What you need to do
The entries below contain a line with "ATOM 97 C CA" and a line with "ATOM 143 C CA". Quote exactly those two lines and all lines between them.

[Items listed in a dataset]
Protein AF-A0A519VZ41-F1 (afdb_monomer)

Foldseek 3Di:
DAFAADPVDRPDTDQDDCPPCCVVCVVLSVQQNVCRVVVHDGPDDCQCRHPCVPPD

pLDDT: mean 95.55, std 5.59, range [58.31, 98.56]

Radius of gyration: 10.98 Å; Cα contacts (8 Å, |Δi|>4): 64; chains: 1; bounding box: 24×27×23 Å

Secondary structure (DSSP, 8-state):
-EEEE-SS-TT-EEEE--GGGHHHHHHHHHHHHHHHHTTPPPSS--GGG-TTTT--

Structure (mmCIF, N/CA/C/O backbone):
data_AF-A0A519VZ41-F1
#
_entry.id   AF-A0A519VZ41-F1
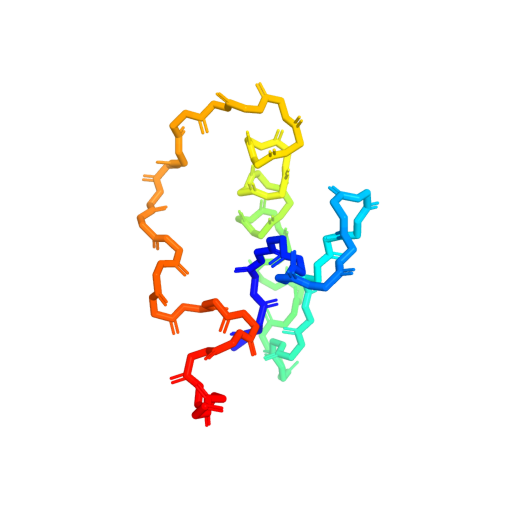#
loop_
_atom_site.group_PDB
_atom_site.id
_atom_site.type_symbol
_atom_site.label_atom_id
_atom_site.label_alt_id
_atom_site.label_comp_id
_atom_site.label_asym_id
_atom_site.label_entity_id
_atom_site.label_seq_id
_atom_site.pdbx_PDB_ins_code
_atom_site.Cartn_x
_atom_site.Cartn_y
_atom_site.Cartn_z
_atom_site.occupancy
_atom_site.B_iso_or_equiv
_atom_site.auth_seq_id
_atom_site.auth_comp_id
_atom_site.auth_asym_id
_atom_site.auth_atom_id
_atom_site.pdbx_PDB_model_num
ATOM 1 N N . PRO A 1 1 ? 3.947 -9.163 -2.072 1.00 95.38 1 PRO A N 1
ATOM 2 C CA . PRO A 1 1 ? 4.008 -8.163 -0.981 1.00 95.38 1 PRO A CA 1
ATOM 3 C C . PRO A 1 1 ? 2.670 -8.091 -0.242 1.00 95.38 1 PRO A C 1
ATOM 5 O O . PRO A 1 1 ? 1.644 -8.450 -0.819 1.00 95.38 1 PRO A O 1
ATOM 8 N N . TYR A 1 2 ? 2.703 -7.648 1.010 1.00 97.56 2 TYR A N 1
ATOM 9 C CA . TYR A 1 2 ? 1.519 -7.265 1.771 1.00 97.56 
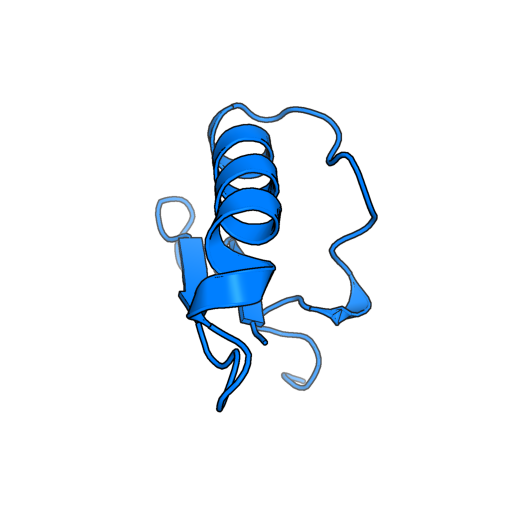2 TYR A CA 1
ATOM 10 C C . TYR A 1 2 ? 1.453 -5.744 1.814 1.00 97.56 2 TYR A C 1
ATOM 12 O O . TYR A 1 2 ? 2.411 -5.122 2.271 1.00 97.56 2 TYR A O 1
ATOM 20 N N . ILE A 1 3 ? 0.365 -5.173 1.301 1.00 98.12 3 ILE A N 1
ATOM 21 C CA . ILE A 1 3 ? 0.114 -3.732 1.212 1.00 98.12 3 ILE A CA 1
ATOM 22 C C . ILE A 1 3 ? -1.342 -3.498 1.621 1.00 98.12 3 ILE A C 1
ATOM 24 O O . ILE A 1 3 ? -2.253 -3.972 0.947 1.00 98.12 3 ILE A O 1
ATOM 28 N N . GLY A 1 4 ? -1.580 -2.798 2.729 1.00 96.81 4 GLY A N 1
ATOM 29 C CA . GLY A 1 4 ? -2.939 -2.486 3.183 1.00 96.81 4 GLY A CA 1
ATOM 30 C C . GLY A 1 4 ? -3.043 -2.206 4.679 1.00 96.81 4 GLY A C 1
ATOM 31 O O . GLY A 1 4 ? -2.071 -2.361 5.421 1.00 96.81 4 GLY A O 1
ATOM 32 N N . ARG A 1 5 ? -4.239 -1.804 5.125 1.00 
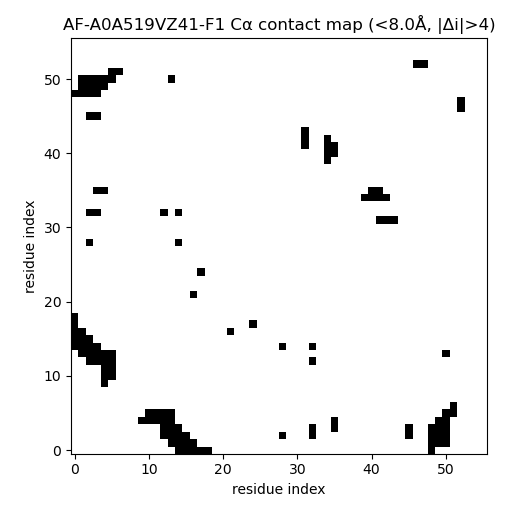96.19 5 ARG A N 1
ATOM 33 C CA . ARG A 1 5 ? -4.561 -1.676 6.555 1.00 96.19 5 ARG A CA 1
ATOM 34 C C . ARG A 1 5 ? -4.707 -3.047 7.209 1.00 96.19 5 ARG A C 1
ATOM 36 O O . ARG A 1 5 ? -5.126 -4.015 6.567 1.00 96.19 5 ARG A O 1
ATOM 43 N N . SER A 1 6 ? -4.359 -3.120 8.489 1.00 94.75 6 SER A N 1
ATOM 44 C CA . SER A 1 6 ? -4.706 -4.272 9.316 1.00 94.75 6 SER A CA 1
ATOM 45 C C . SER A 1 6 ? -6.222 -4.347 9.506 1.00 94.75 6 SER A C 1
ATOM 47 O O . SER A 1 6 ? -6.878 -3.322 9.648 1.00 94.75 6 SER A O 1
ATOM 49 N N . LYS A 1 7 ? -6.774 -5.564 9.551 1.00 92.12 7 LYS A N 1
ATOM 50 C CA . LYS A 1 7 ? -8.179 -5.788 9.934 1.00 92.12 7 LYS A CA 1
ATOM 51 C C . LYS A 1 7 ?
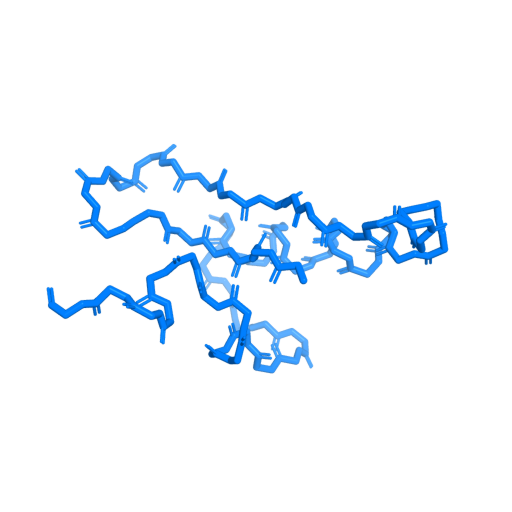 -8.401 -5.744 11.451 1.00 92.12 7 LYS A C 1
ATOM 53 O O . LYS A 1 7 ? -9.536 -5.623 11.882 1.00 92.12 7 LYS A O 1
ATOM 58 N N . SER A 1 8 ? -7.342 -5.888 12.250 1.00 93.75 8 SER A N 1
ATOM 59 C CA . SER A 1 8 ? -7.424 -5.931 13.718 1.00 93.75 8 SER A CA 1
ATOM 60 C C . SER A 1 8 ? -7.044 -4.617 14.402 1.00 93.75 8 SER A C 1
ATOM 62 O O . SER A 1 8 ? -7.255 -4.480 15.603 1.00 93.75 8 SER A O 1
ATOM 64 N N . MET A 1 9 ? -6.431 -3.680 13.672 1.00 95.44 9 MET A N 1
ATOM 65 C CA . MET A 1 9 ? -5.909 -2.421 14.210 1.00 95.44 9 MET A CA 1
ATOM 66 C C . MET A 1 9 ? -6.075 -1.306 13.174 1.00 95.44 9 MET A C 1
ATOM 68 O O . MET A 1 9 ? -5.376 -1.294 12.159 1.00 95.44 9 MET A O 1
ATOM 72 N N . ASP A 1 10 ? -6.956 -0.345 13.447 1.00 91.50 10 ASP A N 1
ATOM 73 C CA . ASP A 1 10
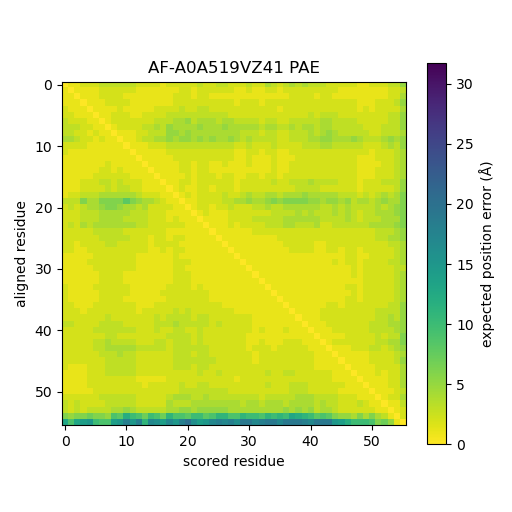 ? -7.340 0.691 12.475 1.00 91.50 10 ASP A CA 1
ATOM 74 C C . ASP A 1 10 ? -6.206 1.673 12.137 1.00 91.50 10 ASP A C 1
ATOM 76 O O . ASP A 1
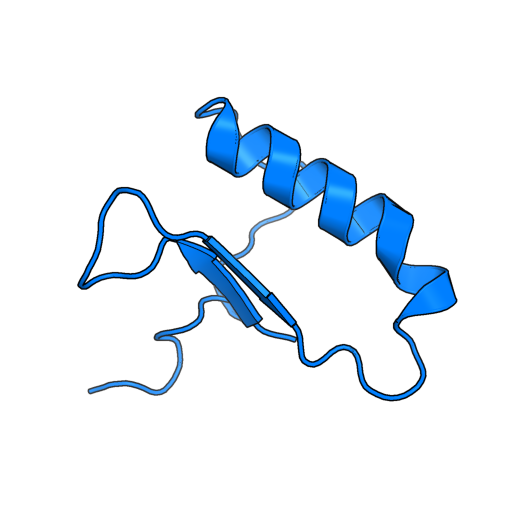 10 ? -6.169 2.262 11.052 1.00 91.50 10 ASP A O 1
ATOM 80 N N . ASN A 1 11 ? -5.238 1.823 13.042 1.00 95.56 11 ASN A N 1
ATOM 81 C CA . ASN A 1 11 ? -4.080 2.708 12.914 1.00 95.56 11 ASN A CA 1
ATOM 82 C C . ASN A 1 11 ? -2.806 1.995 12.419 1.00 95.56 11 ASN A C 1
ATOM 84 O O . ASN A 1 11 ? -1.721 2.576 12.486 1.00 95.56 11 ASN A O 1
ATOM 88 N N . LEU A 1 12 ? -2.917 0.759 11.918 1.00 97.31 12 LEU A N 1
ATOM 89 C CA . LEU A 1 12 ? -1.784 -0.019 11.417 1.00 97.31 12 LEU A CA 1
ATOM 90 C C . LEU A 1 12 ? -1.865 -0.235 9.902 1.00 97.31 12 LEU A C 1
ATOM 92 O O . LEU A 1 12 ? -2.843 -0.776 9.382 1.00 97.31 12 LEU A O 1
ATOM 96 N N . ILE A 1 13 ? -0.783 0.110 9.200 1.00 97.88 13 ILE A N 1
ATOM 97 C CA . ILE A 1 13 ? -0.578 -0.193 7.779 1.00 97.88 13 ILE A CA 1
ATOM 98 C C . ILE A 1 13 ? 0.628 -1.113 7.627 1.00 97.88 13 ILE A C 1
ATOM 100 O O . ILE A 1 13 ? 1.676 -0.898 8.233 1.00 97.88 13 ILE A O 1
ATOM 104 N N . ILE A 1 14 ? 0.477 -2.130 6.784 1.00 98.12 14 ILE A N 1
ATOM 105 C CA . ILE A 1 14 ? 1.507 -3.120 6.476 1.00 98.12 14 ILE A CA 1
ATOM 106 C C . ILE A 1 14 ? 1.909 -2.928 5.012 1.00 98.12 14 ILE A C 1
ATOM 108 O O . ILE A 1 14 ? 1.043 -2.921 4.142 1.00 98.12 14 ILE A O 1
ATOM 112 N N . ALA A 1 15 ? 3.208 -2.766 4.746 1.00 97.94 15 ALA A N 1
ATOM 113 C CA . ALA A 1 15 ? 3.771 -2.522 3.412 1.00 97.94 15 ALA A CA 1
ATOM 114 C C . ALA A 1 15 ? 5.119 -3.250 3.237 1.00 97.94 15 ALA A C 1
ATOM 116 O O . ALA A 1 15 ? 6.177 -2.633 3.125 1.00 97.94 15 ALA A O 1
ATOM 117 N N . THR A 1 16 ? 5.104 -4.583 3.267 1.00 97.31 16 THR A N 1
ATOM 118 C CA . THR A 1 16 ? 6.322 -5.418 3.324 1.00 97.31 16 THR A CA 1
ATOM 119 C C . THR A 1 16 ? 6.297 -6.584 2.327 1.00 97.31 16 THR A C 1
ATOM 121 O O . THR A 1 16 ? 5.335 -6.776 1.583 1.00 97.31 16 THR A O 1
ATOM 124 N N . GLY A 1 17 ? 7.368 -7.380 2.282 1.00 96.50 17 GLY A N 1
ATOM 125 C CA . GLY A 1 17 ? 7.421 -8.623 1.508 1.00 96.50 17 GLY A CA 1
ATOM 126 C C . GLY A 1 17 ? 7.585 -8.420 -0.002 1.00 96.50 17 GLY A C 1
ATOM 127 O O . GLY A 1 17 ? 6.957 -9.130 -0.788 1.00 96.50 17 GLY A O 1
ATOM 128 N N . HIS A 1 18 ? 8.402 -7.444 -0.412 1.00 97.31 18 HIS A N 1
ATOM 129 C CA . HIS A 1 18 ? 8.755 -7.198 -1.822 1.00 97.31 18 HIS A CA 1
ATOM 130 C C . HIS A 1 18 ? 9.907 -8.090 -2.329 1.00 97.31 18 HIS A C 1
ATOM 132 O O . HIS A 1 18 ? 10.278 -8.001 -3.497 1.00 97.31 18 HIS A O 1
ATOM 138 N N . GLY A 1 19 ? 10.474 -8.956 -1.478 1.00 95.56 19 GLY A N 1
ATOM 139 C CA . GLY A 1 19 ? 11.624 -9.793 -1.831 1.00 95.56 19 GLY A CA 1
ATOM 140 C C . GLY A 1 19 ? 12.796 -8.949 -2.342 1.00 95.56 19 GLY A C 1
ATOM 141 O O . GLY A 1 19 ? 13.078 -7.883 -1.799 1.00 95.56 19 GLY A O 1
ATOM 142 N N . MET A 1 20 ? 13.430 -9.388 -3.432 1.00 95.94 20 MET A N 1
ATOM 143 C CA . MET A 1 20 ? 14.523 -8.651 -4.086 1.00 95.94 20 MET A CA 1
ATOM 144 C C . MET A 1 20 ? 14.060 -7.397 -4.851 1.00 95.94 20 MET A C 1
ATOM 146 O O . MET A 1 20 ? 14.885 -6.590 -5.264 1.00 95.94 20 MET A O 1
ATOM 150 N N . MET A 1 21 ? 12.748 -7.193 -5.017 1.00 95.81 21 MET A N 1
ATOM 151 C CA . MET A 1 21 ? 12.185 -6.083 -5.799 1.00 95.81 21 MET A CA 1
ATOM 152 C C . MET A 1 21 ? 11.909 -4.823 -4.960 1.00 95.81 21 MET A C 1
ATOM 154 O O . MET A 1 21 ? 11.283 -3.884 -5.449 1.00 95.81 21 MET A O 1
ATOM 158 N N . GLY A 1 22 ? 12.355 -4.778 -3.699 1.00 95.44 22 GLY A N 1
ATOM 159 C CA . GLY A 1 22 ? 12.029 -3.694 -2.765 1.00 95.44 22 GLY A CA 1
ATOM 160 C C . GLY A 1 22 ? 12.473 -2.304 -3.226 1.00 95.44 22 GLY A C 1
ATOM 161 O O . GLY A 1 22 ? 11.696 -1.361 -3.119 1.00 95.44 22 GLY A O 1
ATOM 162 N N . LEU A 1 23 ? 13.681 -2.175 -3.788 1.00 96.44 23 LEU A N 1
ATOM 163 C CA . LEU A 1 23 ? 14.202 -0.879 -4.236 1.00 96.44 23 LEU A CA 1
ATOM 164 C C . LEU A 1 23 ? 13.415 -0.331 -5.436 1.00 96.44 23 LEU A C 1
ATOM 166 O O . LEU A 1 23 ? 13.022 0.831 -5.438 1.00 96.44 23 LEU A O 1
ATOM 170 N N . GLY A 1 24 ? 13.142 -1.181 -6.431 1.00 97.31 24 GLY A N 1
ATOM 171 C CA . GLY A 1 24 ? 12.419 -0.782 -7.642 1.00 97.31 24 GLY A CA 1
ATOM 172 C C . GLY A 1 24 ? 10.935 -0.501 -7.400 1.00 97.31 24 GLY A C 1
ATOM 173 O O . GLY A 1 24 ? 10.371 0.397 -8.018 1.00 97.31 24 GLY A O 1
ATOM 174 N N . LEU A 1 25 ? 10.298 -1.236 -6.483 1.00 97.19 25 LEU A N 1
ATOM 175 C CA . LEU A 1 25 ? 8.872 -1.076 -6.173 1.00 97.19 25 LEU A CA 1
ATOM 176 C C . LEU A 1 25 ? 8.601 -0.086 -5.031 1.00 97.19 25 LEU A C 1
ATOM 178 O O . LEU A 1 25 ? 7.451 0.298 -4.830 1.00 97.19 25 LEU A O 1
ATOM 182 N N . GLY A 1 26 ? 9.634 0.358 -4.311 1.00 97.44 26 GLY A N 1
ATOM 183 C CA . GLY A 1 26 ? 9.523 1.283 -3.181 1.00 97.44 26 GLY A CA 1
ATOM 184 C C . GLY A 1 26 ? 8.682 2.532 -3.480 1.00 97.44 26 GLY A C 1
ATOM 185 O O . GLY A 1 26 ? 7.735 2.787 -2.735 1.00 97.44 26 GLY A O 1
ATOM 186 N N . PRO A 1 27 ? 8.942 3.276 -4.576 1.00 98.00 27 PRO A N 1
ATOM 187 C CA . PRO A 1 27 ? 8.150 4.458 -4.925 1.00 98.00 27 PRO A CA 1
ATOM 188 C C . PRO A 1 27 ? 6.664 4.156 -5.170 1.00 98.00 27 PRO A C 1
ATOM 190 O O . PRO A 1 27 ? 5.799 4.870 -4.663 1.00 98.00 27 PRO A O 1
ATOM 193 N N . ALA A 1 28 ? 6.353 3.077 -5.895 1.00 97.56 28 ALA A N 1
ATOM 194 C CA . ALA A 1 28 ? 4.972 2.680 -6.172 1.00 97.56 28 ALA A CA 1
ATOM 195 C C . ALA A 1 28 ? 4.236 2.268 -4.885 1.00 97.56 28 ALA A C 1
ATOM 197 O O . ALA A 1 28 ? 3.114 2.710 -4.637 1.00 97.56 28 ALA A O 1
ATOM 198 N N . THR A 1 29 ? 4.890 1.487 -4.022 1.00 98.19 29 THR A N 1
ATOM 199 C CA . THR A 1 29 ? 4.341 1.101 -2.716 1.00 98.19 29 THR A CA 1
ATOM 200 C C . THR A 1 29 ? 4.152 2.312 -1.805 1.00 98.19 29 THR A C 1
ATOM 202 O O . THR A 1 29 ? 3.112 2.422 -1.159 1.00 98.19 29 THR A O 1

Reply
ATOM 97 C CA . ILE A 1 13 ? -0.578 -0.193 7.779 1.00 97.88 13 ILE A CA 1
ATOM 98 C C . ILE A 1 13 ? 0.628 -1.113 7.627 1.00 97.88 13 ILE A C 1
ATOM 100 O O . ILE A 1 13 ? 1.676 -0.898 8.233 1.00 97.88 13 ILE A O 1
ATOM 104 N N . ILE A 1 14 ? 0.477 -2.130 6.784 1.00 98.12 14 ILE A N 1
ATOM 105 C CA . ILE A 1 14 ? 1.507 -3.120 6.476 1.00 98.12 14 ILE A CA 1
ATOM 106 C C . ILE A 1 14 ? 1.909 -2.928 5.012 1.00 98.12 14 ILE A C 1
ATOM 108 O O . ILE A 1 14 ? 1.043 -2.921 4.142 1.00 98.12 14 ILE A O 1
ATOM 112 N N . ALA A 1 15 ? 3.208 -2.766 4.746 1.00 97.94 15 ALA A N 1
ATOM 113 C CA . ALA A 1 15 ? 3.771 -2.522 3.412 1.00 97.94 15 ALA A CA 1
ATOM 114 C C . ALA A 1 15 ? 5.119 -3.250 3.237 1.00 97.94 15 ALA A C 1
ATOM 116 O O . ALA A 1 15 ? 6.177 -2.633 3.125 1.00 97.94 15 ALA A O 1
ATOM 117 N N . THR A 1 16 ? 5.104 -4.583 3.267 1.00 97.31 16 THR A N 1
ATOM 118 C CA . THR A 1 16 ? 6.322 -5.418 3.324 1.00 97.31 16 THR A CA 1
ATOM 119 C C . THR A 1 16 ? 6.297 -6.584 2.327 1.00 97.31 16 THR A C 1
ATOM 121 O O . THR A 1 16 ? 5.335 -6.776 1.583 1.00 97.31 16 THR A O 1
ATOM 124 N N . GLY A 1 17 ? 7.368 -7.380 2.282 1.00 96.50 17 GLY A N 1
ATOM 125 C CA . GLY A 1 17 ? 7.421 -8.623 1.508 1.00 96.50 17 GLY A CA 1
ATOM 126 C C . GLY A 1 17 ? 7.585 -8.420 -0.002 1.00 96.50 17 GLY A C 1
ATOM 127 O O . GLY A 1 17 ? 6.957 -9.130 -0.788 1.00 96.50 17 GLY A O 1
ATOM 128 N N . HIS A 1 18 ? 8.402 -7.444 -0.412 1.00 97.31 18 HIS A N 1
ATOM 129 C CA . HIS A 1 18 ? 8.755 -7.198 -1.822 1.00 97.31 18 HIS A CA 1
ATOM 130 C C . HIS A 1 18 ? 9.907 -8.090 -2.329 1.00 97.31 18 HIS A C 1
ATOM 132 O O . HIS A 1 18 ? 10.278 -8.001 -3.497 1.00 97.31 18 HIS A O 1
ATOM 138 N N . GLY A 1 19 ? 10.474 -8.956 -1.478 1.00 95.56 19 GLY A N 1
ATOM 139 C CA . GLY A 1 19 ? 11.624 -9.793 -1.831 1.00 95.56 19 GLY A CA 1
ATOM 140 C C . GLY A 1 19 ? 12.796 -8.949 -2.342 1.00 95.56 19 GLY A C 1
ATOM 141 O O . GLY A 1 19 ? 13.078 -7.883 -1.799 1.00 95.56 19 GLY A O 1
ATOM 142 N N . MET A 1 20 ? 13.430 -9.388 -3.432 1.00 95.94 20 MET A N 1
ATOM 143 C CA . MET A 1 20 ? 14.523 -8.651 -4.086 1.00 95.94 20 MET A CA 1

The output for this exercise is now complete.